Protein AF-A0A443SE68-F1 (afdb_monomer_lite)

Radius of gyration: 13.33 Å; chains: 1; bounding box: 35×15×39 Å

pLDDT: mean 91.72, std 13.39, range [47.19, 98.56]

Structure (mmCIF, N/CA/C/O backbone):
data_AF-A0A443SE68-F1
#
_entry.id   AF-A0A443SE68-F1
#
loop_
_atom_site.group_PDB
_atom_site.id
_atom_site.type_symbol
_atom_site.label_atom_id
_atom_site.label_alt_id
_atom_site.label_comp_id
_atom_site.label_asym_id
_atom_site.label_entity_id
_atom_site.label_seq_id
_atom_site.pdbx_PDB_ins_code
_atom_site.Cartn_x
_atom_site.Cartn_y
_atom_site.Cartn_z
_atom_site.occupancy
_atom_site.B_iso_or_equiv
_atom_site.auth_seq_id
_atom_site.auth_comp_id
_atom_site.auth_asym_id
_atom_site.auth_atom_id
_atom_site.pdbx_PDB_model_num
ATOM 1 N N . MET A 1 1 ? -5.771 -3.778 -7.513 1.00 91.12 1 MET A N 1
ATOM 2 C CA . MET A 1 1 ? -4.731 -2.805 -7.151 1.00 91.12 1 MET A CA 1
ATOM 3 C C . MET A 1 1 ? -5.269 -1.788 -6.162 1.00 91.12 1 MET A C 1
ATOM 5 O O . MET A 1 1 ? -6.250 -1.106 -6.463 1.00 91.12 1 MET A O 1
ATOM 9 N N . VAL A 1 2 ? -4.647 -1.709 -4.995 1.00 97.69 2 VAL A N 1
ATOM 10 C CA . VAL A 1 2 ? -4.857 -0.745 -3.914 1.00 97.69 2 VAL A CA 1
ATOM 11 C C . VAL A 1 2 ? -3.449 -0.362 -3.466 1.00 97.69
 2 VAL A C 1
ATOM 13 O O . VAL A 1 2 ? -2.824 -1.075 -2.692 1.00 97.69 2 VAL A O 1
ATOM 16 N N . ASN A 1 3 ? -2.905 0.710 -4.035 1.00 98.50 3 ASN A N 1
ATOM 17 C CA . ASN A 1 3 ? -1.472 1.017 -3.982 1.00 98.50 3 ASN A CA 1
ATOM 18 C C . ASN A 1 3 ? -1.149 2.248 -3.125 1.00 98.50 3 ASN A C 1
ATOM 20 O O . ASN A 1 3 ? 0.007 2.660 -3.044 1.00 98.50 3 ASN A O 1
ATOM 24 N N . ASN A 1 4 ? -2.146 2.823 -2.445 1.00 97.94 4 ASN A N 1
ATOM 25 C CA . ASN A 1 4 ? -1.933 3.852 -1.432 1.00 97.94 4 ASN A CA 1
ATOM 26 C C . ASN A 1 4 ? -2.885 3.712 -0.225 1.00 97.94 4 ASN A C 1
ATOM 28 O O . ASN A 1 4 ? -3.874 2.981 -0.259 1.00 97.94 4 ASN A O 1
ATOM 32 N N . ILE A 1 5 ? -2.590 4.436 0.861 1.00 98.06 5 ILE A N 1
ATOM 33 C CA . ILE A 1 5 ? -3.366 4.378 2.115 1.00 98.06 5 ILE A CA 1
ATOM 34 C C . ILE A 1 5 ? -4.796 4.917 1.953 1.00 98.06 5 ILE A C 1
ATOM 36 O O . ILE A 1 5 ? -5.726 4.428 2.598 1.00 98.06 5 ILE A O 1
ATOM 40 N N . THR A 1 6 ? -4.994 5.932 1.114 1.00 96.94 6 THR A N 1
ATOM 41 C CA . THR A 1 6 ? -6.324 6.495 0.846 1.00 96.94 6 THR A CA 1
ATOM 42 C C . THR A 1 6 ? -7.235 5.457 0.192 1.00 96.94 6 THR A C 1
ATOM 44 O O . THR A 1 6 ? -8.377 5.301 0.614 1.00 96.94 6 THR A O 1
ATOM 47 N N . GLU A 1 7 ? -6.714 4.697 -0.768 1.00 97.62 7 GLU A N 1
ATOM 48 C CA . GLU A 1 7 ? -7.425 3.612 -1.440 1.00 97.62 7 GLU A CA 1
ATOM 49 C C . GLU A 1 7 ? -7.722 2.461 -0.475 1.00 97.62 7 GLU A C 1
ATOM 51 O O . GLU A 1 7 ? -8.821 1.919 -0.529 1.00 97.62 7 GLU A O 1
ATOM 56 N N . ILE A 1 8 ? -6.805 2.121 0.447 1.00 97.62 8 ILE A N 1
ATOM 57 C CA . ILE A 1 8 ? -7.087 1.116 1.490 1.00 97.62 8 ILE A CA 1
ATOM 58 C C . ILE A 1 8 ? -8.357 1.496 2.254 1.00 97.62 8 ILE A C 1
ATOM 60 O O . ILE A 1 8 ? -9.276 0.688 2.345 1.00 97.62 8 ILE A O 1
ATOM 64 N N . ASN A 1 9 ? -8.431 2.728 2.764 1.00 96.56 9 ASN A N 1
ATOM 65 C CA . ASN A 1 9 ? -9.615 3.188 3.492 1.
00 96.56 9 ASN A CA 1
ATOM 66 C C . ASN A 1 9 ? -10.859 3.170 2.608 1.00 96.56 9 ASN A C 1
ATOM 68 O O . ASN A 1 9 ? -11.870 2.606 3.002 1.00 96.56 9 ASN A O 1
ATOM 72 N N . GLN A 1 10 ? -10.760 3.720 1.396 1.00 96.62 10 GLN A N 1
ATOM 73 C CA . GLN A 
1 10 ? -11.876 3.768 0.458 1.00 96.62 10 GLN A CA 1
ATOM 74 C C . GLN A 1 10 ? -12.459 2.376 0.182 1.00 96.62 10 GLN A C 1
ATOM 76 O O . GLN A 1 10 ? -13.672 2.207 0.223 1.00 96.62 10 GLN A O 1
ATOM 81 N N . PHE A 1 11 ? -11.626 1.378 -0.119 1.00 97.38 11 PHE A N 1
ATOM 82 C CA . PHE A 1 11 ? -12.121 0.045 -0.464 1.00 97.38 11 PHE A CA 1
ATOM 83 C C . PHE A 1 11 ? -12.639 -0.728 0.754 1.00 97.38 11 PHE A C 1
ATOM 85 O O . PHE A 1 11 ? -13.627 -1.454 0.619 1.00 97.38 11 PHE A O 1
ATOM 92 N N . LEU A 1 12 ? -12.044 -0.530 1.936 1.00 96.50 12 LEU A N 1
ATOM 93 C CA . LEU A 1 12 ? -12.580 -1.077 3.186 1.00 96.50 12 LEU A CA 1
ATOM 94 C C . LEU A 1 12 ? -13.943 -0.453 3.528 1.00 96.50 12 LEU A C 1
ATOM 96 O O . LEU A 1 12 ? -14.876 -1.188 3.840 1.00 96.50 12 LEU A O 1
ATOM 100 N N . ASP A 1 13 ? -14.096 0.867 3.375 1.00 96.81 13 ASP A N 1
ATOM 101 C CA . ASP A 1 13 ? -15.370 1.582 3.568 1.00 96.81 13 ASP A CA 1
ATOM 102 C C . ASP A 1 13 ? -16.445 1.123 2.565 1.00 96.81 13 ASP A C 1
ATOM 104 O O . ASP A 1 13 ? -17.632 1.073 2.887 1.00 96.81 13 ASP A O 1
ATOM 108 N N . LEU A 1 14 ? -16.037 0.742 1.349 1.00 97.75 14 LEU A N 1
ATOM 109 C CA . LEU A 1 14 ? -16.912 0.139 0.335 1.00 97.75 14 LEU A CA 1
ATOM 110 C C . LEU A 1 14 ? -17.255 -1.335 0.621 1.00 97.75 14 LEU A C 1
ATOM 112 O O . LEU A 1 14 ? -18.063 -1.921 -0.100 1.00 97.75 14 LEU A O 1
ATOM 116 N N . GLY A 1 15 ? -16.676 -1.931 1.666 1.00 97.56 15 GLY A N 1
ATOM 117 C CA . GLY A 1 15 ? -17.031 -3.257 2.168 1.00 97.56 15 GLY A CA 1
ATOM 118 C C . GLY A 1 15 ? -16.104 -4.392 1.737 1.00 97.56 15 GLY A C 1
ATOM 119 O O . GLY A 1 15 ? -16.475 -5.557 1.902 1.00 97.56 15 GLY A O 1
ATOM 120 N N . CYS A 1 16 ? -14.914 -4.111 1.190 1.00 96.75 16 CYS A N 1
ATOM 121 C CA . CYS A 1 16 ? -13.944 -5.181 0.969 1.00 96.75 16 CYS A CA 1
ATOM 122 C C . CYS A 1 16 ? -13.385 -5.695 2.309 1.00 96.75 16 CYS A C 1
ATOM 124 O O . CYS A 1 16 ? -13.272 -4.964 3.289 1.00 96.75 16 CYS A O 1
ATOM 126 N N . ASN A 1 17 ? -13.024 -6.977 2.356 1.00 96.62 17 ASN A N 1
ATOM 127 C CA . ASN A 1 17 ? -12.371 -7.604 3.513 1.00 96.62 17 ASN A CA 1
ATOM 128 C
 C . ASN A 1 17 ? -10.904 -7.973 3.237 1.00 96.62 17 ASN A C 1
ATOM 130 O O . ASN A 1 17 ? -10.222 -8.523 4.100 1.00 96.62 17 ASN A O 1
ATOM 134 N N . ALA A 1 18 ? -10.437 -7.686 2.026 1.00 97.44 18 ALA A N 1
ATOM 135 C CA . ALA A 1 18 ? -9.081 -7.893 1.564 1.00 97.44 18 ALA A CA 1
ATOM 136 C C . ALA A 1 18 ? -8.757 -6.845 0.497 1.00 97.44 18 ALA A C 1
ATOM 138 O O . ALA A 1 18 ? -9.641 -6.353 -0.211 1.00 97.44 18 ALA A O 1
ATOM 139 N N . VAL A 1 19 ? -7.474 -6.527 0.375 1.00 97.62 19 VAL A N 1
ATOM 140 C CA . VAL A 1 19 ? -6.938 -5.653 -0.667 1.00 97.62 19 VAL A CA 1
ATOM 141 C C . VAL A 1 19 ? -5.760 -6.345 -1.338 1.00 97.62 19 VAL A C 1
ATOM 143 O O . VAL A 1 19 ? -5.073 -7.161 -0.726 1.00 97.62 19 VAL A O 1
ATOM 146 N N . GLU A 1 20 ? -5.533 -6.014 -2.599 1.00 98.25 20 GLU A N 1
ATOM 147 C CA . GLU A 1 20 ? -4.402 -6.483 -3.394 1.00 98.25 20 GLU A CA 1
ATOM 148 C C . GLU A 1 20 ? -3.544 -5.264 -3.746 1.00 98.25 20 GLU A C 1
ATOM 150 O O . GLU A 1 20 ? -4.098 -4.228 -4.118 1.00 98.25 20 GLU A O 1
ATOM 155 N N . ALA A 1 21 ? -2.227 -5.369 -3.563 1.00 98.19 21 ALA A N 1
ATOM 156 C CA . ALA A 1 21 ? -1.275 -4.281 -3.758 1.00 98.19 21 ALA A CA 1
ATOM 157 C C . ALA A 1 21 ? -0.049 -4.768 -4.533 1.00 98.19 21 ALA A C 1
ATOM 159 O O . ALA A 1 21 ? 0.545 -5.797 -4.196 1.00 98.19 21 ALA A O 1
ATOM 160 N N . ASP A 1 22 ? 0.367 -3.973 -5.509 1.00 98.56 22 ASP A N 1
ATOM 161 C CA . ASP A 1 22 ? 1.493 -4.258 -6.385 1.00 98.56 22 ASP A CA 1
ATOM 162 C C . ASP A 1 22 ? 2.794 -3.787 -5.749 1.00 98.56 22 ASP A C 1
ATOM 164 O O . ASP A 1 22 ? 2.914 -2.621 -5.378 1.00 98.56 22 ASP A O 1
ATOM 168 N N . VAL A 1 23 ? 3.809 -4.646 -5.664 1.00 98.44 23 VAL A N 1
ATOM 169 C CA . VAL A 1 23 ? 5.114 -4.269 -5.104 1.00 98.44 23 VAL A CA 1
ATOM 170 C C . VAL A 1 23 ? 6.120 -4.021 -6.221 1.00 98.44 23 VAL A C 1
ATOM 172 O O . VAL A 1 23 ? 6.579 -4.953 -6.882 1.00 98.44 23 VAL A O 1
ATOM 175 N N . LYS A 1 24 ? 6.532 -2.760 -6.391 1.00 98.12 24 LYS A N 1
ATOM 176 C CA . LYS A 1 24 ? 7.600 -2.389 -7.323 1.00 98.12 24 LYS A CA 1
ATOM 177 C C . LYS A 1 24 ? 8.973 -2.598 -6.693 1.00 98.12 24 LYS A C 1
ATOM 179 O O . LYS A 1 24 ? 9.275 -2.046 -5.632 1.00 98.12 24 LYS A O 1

-------------------------

* Work to complete:
Only the lines above starting with the one with "ATOM 118 C C" and going through the one with "C . ASN A 1 17" are to be copied, word for word and with both ends kept.

* Answer section:
ATOM 118 C C . GLY A 1 15 ? -16.104 -4.392 1.737 1.00 97.56 15 GLY A C 1
ATOM 119 O O . GLY A 1 15 ? -16.475 -5.557 1.902 1.00 97.56 15 GLY A O 1
ATOM 120 N N . CYS A 1 16 ? -14.914 -4.111 1.190 1.00 96.75 16 CYS A N 1
ATOM 121 C CA . CYS A 1 16 ? -13.944 -5.181 0.969 1.00 96.75 16 CYS A CA 1
ATOM 122 C C . CYS A 1 16 ? -13.385 -5.695 2.309 1.00 96.75 16 CYS A C 1
ATOM 124 O O . CYS A 1 16 ? -13.272 -4.964 3.289 1.00 96.75 16 CYS A O 1
ATOM 126 N N . ASN A 1 17 ? -13.024 -6.977 2.356 1.00 96.62 17 ASN A N 1
ATOM 127 C CA . ASN A 1 17 ? -12.371 -7.604 3.513 1.00 96.62 17 ASN A CA 1
ATOM 128 C
 C . ASN A 1 17 ? -10.904 -7.973 3.237 1.00 96.62 17 ASN A C 1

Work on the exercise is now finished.